- What needs to be done
Return every line from the one with "ATOM 20 C C" through the one with "ATOM 83 N N . ALA", inclusive, exactly as it appears below.

Items from a dataset

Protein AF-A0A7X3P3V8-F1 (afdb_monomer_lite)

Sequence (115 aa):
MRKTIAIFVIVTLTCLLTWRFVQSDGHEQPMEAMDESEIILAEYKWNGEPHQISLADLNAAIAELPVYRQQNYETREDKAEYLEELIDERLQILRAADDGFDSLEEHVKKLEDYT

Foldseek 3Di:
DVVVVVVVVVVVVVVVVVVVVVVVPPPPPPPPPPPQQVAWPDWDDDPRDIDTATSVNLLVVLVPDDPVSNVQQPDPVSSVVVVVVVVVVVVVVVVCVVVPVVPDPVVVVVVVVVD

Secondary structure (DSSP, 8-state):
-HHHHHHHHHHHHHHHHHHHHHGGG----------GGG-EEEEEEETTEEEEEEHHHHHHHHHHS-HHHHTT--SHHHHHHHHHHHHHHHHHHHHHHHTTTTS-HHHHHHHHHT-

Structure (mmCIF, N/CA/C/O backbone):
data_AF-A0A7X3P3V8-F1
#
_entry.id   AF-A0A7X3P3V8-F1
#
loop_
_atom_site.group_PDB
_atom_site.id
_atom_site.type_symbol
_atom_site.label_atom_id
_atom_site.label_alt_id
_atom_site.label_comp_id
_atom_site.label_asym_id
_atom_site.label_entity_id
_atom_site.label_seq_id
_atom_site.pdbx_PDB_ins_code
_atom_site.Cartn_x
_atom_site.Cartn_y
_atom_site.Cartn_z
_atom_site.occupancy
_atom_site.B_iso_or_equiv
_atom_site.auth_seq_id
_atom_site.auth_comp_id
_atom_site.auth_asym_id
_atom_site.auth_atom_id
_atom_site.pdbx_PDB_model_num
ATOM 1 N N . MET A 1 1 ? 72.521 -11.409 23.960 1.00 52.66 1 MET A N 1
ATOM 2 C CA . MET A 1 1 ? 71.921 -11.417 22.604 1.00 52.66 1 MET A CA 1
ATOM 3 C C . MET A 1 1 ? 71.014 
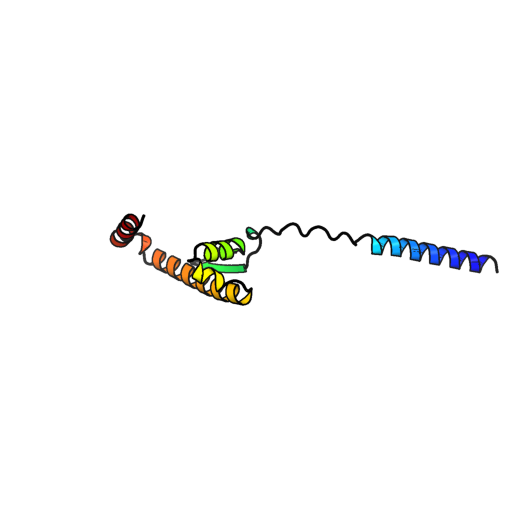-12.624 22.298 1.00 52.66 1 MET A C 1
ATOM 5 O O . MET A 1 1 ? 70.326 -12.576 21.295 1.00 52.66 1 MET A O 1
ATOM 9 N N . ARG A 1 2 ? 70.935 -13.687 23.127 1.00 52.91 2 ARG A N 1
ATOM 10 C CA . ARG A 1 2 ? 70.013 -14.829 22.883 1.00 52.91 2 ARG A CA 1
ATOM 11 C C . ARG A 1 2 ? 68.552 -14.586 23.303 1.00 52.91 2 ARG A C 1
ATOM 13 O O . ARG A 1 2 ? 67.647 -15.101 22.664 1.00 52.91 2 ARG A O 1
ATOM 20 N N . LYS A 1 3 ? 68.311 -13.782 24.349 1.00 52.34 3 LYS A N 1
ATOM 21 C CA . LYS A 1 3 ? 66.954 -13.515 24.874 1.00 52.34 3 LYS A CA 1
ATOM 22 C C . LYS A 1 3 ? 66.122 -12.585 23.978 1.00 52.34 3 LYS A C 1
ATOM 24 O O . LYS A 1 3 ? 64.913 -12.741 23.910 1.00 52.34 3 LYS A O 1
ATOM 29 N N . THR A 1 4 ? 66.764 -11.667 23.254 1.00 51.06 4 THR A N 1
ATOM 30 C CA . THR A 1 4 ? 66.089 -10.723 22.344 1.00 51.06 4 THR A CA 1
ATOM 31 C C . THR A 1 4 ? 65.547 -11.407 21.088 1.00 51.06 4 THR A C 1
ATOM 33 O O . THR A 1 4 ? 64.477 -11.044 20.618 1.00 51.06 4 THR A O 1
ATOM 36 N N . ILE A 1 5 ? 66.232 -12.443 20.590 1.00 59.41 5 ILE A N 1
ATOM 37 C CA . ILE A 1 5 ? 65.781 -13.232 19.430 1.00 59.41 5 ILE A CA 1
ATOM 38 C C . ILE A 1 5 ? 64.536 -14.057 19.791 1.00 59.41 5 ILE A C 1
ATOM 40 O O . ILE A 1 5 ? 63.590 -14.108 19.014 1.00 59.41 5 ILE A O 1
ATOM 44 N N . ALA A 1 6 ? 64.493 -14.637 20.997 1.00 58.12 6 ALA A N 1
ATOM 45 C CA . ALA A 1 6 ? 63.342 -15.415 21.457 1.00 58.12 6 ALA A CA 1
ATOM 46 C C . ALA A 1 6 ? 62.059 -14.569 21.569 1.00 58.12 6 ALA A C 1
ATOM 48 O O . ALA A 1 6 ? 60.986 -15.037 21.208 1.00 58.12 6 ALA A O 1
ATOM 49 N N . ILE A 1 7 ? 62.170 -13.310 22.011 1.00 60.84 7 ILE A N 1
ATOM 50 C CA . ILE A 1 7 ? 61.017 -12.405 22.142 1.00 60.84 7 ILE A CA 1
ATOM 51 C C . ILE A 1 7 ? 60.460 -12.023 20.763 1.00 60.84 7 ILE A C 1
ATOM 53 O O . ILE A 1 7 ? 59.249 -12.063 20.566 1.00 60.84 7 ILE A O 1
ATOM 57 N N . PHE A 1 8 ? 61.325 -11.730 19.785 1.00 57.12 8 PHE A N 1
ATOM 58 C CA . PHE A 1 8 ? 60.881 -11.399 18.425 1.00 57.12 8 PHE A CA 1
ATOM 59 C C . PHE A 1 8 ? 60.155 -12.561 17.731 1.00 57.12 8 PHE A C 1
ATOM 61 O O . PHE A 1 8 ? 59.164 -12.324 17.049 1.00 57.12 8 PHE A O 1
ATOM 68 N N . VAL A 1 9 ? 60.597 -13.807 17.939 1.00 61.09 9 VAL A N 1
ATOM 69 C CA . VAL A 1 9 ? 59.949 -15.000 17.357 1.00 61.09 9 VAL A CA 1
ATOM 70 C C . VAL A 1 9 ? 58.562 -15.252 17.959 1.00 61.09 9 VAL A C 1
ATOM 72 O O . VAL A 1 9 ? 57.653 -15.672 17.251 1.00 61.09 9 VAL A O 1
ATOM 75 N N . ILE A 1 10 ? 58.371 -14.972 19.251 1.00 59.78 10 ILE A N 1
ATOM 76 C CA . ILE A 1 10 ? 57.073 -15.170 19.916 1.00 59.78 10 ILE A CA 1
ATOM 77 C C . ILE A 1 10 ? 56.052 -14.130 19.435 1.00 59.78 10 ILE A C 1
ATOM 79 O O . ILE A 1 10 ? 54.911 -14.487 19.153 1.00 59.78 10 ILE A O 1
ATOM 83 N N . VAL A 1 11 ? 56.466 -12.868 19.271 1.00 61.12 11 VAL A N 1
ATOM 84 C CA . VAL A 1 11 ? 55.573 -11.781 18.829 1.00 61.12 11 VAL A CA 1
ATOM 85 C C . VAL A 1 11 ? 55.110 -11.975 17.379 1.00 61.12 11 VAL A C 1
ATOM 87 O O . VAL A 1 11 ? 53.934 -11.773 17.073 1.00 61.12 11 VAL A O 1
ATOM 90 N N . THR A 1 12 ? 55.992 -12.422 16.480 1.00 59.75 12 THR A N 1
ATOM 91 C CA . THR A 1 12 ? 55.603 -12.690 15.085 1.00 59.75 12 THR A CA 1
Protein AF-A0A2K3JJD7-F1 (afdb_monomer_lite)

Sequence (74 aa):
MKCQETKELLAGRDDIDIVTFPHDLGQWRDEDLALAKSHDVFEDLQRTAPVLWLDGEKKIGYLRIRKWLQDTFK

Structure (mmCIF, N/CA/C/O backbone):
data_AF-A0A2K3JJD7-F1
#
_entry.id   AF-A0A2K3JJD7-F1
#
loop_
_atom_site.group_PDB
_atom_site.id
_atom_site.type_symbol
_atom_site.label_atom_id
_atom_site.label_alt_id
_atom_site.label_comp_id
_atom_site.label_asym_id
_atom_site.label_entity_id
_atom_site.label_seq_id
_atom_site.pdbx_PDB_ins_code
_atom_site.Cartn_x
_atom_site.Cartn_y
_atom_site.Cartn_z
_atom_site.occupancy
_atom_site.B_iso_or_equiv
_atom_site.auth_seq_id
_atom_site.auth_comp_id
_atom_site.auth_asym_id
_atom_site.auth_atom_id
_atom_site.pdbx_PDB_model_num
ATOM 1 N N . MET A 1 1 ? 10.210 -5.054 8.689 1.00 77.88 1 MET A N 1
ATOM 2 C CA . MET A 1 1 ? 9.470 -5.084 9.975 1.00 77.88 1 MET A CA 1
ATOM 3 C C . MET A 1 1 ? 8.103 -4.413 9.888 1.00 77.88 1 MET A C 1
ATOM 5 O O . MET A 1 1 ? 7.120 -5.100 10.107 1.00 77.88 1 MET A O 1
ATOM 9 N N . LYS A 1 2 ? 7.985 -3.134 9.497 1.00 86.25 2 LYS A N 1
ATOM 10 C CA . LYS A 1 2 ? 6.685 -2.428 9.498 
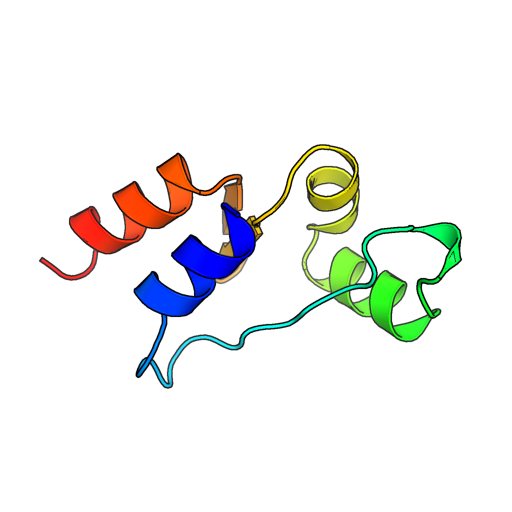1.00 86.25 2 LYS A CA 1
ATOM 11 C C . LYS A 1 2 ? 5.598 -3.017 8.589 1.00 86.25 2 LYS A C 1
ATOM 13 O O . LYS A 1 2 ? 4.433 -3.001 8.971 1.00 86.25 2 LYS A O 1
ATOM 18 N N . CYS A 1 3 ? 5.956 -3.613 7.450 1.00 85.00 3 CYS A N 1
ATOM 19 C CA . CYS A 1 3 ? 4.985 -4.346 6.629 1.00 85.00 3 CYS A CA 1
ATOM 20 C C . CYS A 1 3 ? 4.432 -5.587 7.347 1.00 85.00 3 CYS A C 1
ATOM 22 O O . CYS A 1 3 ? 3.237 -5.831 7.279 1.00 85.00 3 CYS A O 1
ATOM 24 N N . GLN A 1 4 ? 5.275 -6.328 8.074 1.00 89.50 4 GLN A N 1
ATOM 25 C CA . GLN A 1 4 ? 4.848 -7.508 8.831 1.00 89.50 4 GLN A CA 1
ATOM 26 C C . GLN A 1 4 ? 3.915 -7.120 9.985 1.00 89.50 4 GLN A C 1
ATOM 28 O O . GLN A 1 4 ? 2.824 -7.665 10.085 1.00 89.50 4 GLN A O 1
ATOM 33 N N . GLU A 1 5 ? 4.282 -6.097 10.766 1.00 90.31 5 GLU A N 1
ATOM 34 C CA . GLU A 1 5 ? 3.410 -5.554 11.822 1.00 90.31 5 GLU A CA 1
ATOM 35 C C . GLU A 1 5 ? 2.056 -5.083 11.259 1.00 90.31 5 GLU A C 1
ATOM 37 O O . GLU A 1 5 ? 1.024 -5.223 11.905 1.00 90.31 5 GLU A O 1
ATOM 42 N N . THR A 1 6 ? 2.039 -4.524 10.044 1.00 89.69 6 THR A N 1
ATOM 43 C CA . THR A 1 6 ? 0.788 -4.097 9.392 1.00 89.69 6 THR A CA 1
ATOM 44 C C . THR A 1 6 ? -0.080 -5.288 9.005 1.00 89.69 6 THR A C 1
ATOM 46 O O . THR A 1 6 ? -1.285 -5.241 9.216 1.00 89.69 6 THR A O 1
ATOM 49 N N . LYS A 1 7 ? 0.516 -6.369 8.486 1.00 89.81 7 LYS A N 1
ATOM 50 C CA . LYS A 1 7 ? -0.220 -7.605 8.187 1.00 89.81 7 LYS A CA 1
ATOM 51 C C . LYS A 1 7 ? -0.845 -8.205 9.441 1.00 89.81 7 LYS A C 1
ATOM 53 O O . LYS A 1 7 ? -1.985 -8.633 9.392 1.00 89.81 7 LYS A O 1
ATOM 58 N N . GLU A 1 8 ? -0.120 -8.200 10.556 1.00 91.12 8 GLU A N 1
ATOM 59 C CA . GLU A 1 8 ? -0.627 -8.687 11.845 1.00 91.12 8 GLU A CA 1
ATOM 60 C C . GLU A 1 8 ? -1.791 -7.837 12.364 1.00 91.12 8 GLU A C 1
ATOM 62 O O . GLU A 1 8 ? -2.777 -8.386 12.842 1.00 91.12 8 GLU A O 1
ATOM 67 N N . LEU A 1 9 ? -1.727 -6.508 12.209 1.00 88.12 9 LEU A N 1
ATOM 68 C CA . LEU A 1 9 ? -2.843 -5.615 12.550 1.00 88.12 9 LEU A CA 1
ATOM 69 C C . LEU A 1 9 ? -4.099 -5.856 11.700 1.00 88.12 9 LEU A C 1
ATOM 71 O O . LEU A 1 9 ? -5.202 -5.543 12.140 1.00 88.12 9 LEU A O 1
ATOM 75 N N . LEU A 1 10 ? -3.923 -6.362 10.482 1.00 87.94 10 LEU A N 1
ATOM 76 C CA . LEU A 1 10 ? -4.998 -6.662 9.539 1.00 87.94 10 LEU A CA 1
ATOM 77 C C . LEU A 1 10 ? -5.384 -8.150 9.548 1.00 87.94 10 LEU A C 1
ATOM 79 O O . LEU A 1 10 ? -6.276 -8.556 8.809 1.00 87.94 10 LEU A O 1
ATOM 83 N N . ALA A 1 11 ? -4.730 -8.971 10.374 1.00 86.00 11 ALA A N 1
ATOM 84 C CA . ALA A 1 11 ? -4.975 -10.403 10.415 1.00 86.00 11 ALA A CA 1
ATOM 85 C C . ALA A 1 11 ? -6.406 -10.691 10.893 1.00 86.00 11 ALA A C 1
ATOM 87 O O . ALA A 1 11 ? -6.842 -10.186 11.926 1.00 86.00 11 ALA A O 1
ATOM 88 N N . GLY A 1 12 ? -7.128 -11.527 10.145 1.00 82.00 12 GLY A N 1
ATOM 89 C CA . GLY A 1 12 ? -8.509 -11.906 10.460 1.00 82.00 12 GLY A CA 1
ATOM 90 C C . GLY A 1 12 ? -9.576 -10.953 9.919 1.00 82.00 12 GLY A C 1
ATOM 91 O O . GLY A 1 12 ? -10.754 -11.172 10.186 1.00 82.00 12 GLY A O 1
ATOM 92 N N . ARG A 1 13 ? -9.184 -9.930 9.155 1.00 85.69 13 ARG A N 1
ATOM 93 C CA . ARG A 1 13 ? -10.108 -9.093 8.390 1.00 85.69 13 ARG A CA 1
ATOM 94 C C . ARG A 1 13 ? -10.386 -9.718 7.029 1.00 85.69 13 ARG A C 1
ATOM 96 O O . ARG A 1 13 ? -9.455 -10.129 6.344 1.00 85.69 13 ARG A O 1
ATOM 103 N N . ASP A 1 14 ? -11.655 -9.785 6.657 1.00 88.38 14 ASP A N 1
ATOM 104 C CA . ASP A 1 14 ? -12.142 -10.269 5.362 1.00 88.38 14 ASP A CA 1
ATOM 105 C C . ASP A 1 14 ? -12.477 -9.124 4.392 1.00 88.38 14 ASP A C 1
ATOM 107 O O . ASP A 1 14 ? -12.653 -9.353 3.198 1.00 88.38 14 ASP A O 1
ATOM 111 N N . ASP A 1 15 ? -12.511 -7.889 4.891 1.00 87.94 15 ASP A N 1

- Answer
ATOM 20 C C . CYS A 1 3 ? 4.432 -5.587 7.347 1.00 85.00 3 CYS A C 1
ATOM 22 O O . CYS A 1 3 ? 3.237 -5.831 7.279 1.00 85.00 3 CYS A O 1
ATOM 24 N N . GLN A 1 4 ? 5.275 -6.328 8.074 1.00 89.50 4 GLN A N 1
ATOM 25 C CA . GLN A 1 4 ? 4.848 -7.508 8.831 1.00 89.50 4 GLN A CA 1
ATOM 26 C C . GLN A 1 4 ? 3.915 -7.120 9.985 1.00 89.50 4 GLN A C 1
ATOM 28 O O . GLN A 1 4 ? 2.824 -7.665 10.085 1.00 89.50 4 GLN A O 1
ATOM 33 N N . GLU A 1 5 ? 4.282 -6.097 10.766 1.00 90.31 5 GLU A N 1
ATOM 34 C CA . GLU A 1 5 ? 3.410 -5.554 11.822 1.00 90.31 5 GLU A CA 1
ATOM 35 C C . GLU A 1 5 ? 2.056 -5.083 11.259 1.00 90.31 5 GLU A C 1
ATOM 37 O O . GLU A 1 5 ? 1.024 -5.223 11.905 1.00 90.31 5 GLU A O 1
ATOM 42 N N . THR A 1 6 ? 2.039 -4.524 10.044 1.00 89.69 6 THR A N 1
ATOM 43 C CA . THR A 1 6 ? 0.788 -4.097 9.392 1.00 89.69 6 THR A CA 1
ATOM 44 C C . THR A 1 6 ? -0.080 -5.288 9.005 1.00 89.69 6 THR A C 1
ATOM 46 O O . THR A 1 6 ? -1.285 -5.241 9.216 1.00 89.69 6 THR A O 1
ATOM 49 N N . LYS A 1 7 ? 0.516 -6.369 8.486 1.00 89.81 7 LYS A N 1
ATOM 50 C CA . LYS A 1 7 ? -0.220 -7.605 8.187 1.00 89.81 7 LYS A CA 1
ATOM 51 C C . LYS A 1 7 ? -0.845 -8.205 9.441 1.00 89.81 7 LYS A C 1
ATOM 53 O O . LYS A 1 7 ? -1.985 -8.633 9.392 1.00 89.81 7 LYS A O 1
ATOM 58 N N . GLU A 1 8 ? -0.120 -8.200 10.556 1.00 91.12 8 GLU A N 1
ATOM 59 C CA . GLU A 1 8 ? -0.627 -8.687 11.845 1.00 91.12 8 GLU A CA 1
ATOM 60 C C . GLU A 1 8 ? -1.791 -7.837 12.364 1.00 91.12 8 GLU A C 1
ATOM 62 O O . GLU A 1 8 ? -2.777 -8.386 12.842 1.00 91.12 8 GLU A O 1
ATOM 67 N N . LEU A 1 9 ? -1.727 -6.508 12.209 1.00 88.12 9 LEU A N 1
ATOM 68 C CA . LEU A 1 9 ? -2.843 -5.615 12.550 1.00 88.12 9 LEU A CA 1
ATOM 69 C C . LEU A 1 9 ? -4.099 -5.856 11.700 1.00 88.12 9 LEU A C 1
ATOM 71 O O . LEU A 1 9 ? -5.202 -5.543 12.140 1.00 88.12 9 LEU A O 1
ATOM 75 N N . LEU A 1 10 ? -3.923 -6.362 10.482 1.00 87.94 10 LEU A N 1
ATOM 76 C CA . LEU A 1 10 ? -4.998 -6.662 9.539 1.00 87.94 10 LEU A CA 1
ATOM 77 C C . LEU A 1 10 ? -5.384 -8.150 9.548 1.00 87.94 10 LEU A C 1
ATOM 79 O O . LEU A 1 10 ? -6.276 -8.556 8.809 1.00 87.94 10 LEU A O 1
ATOM 83 N N . ALA A 1 11 ? -4.730 -8.971 10.374 1.00 86.00 11 ALA A N 1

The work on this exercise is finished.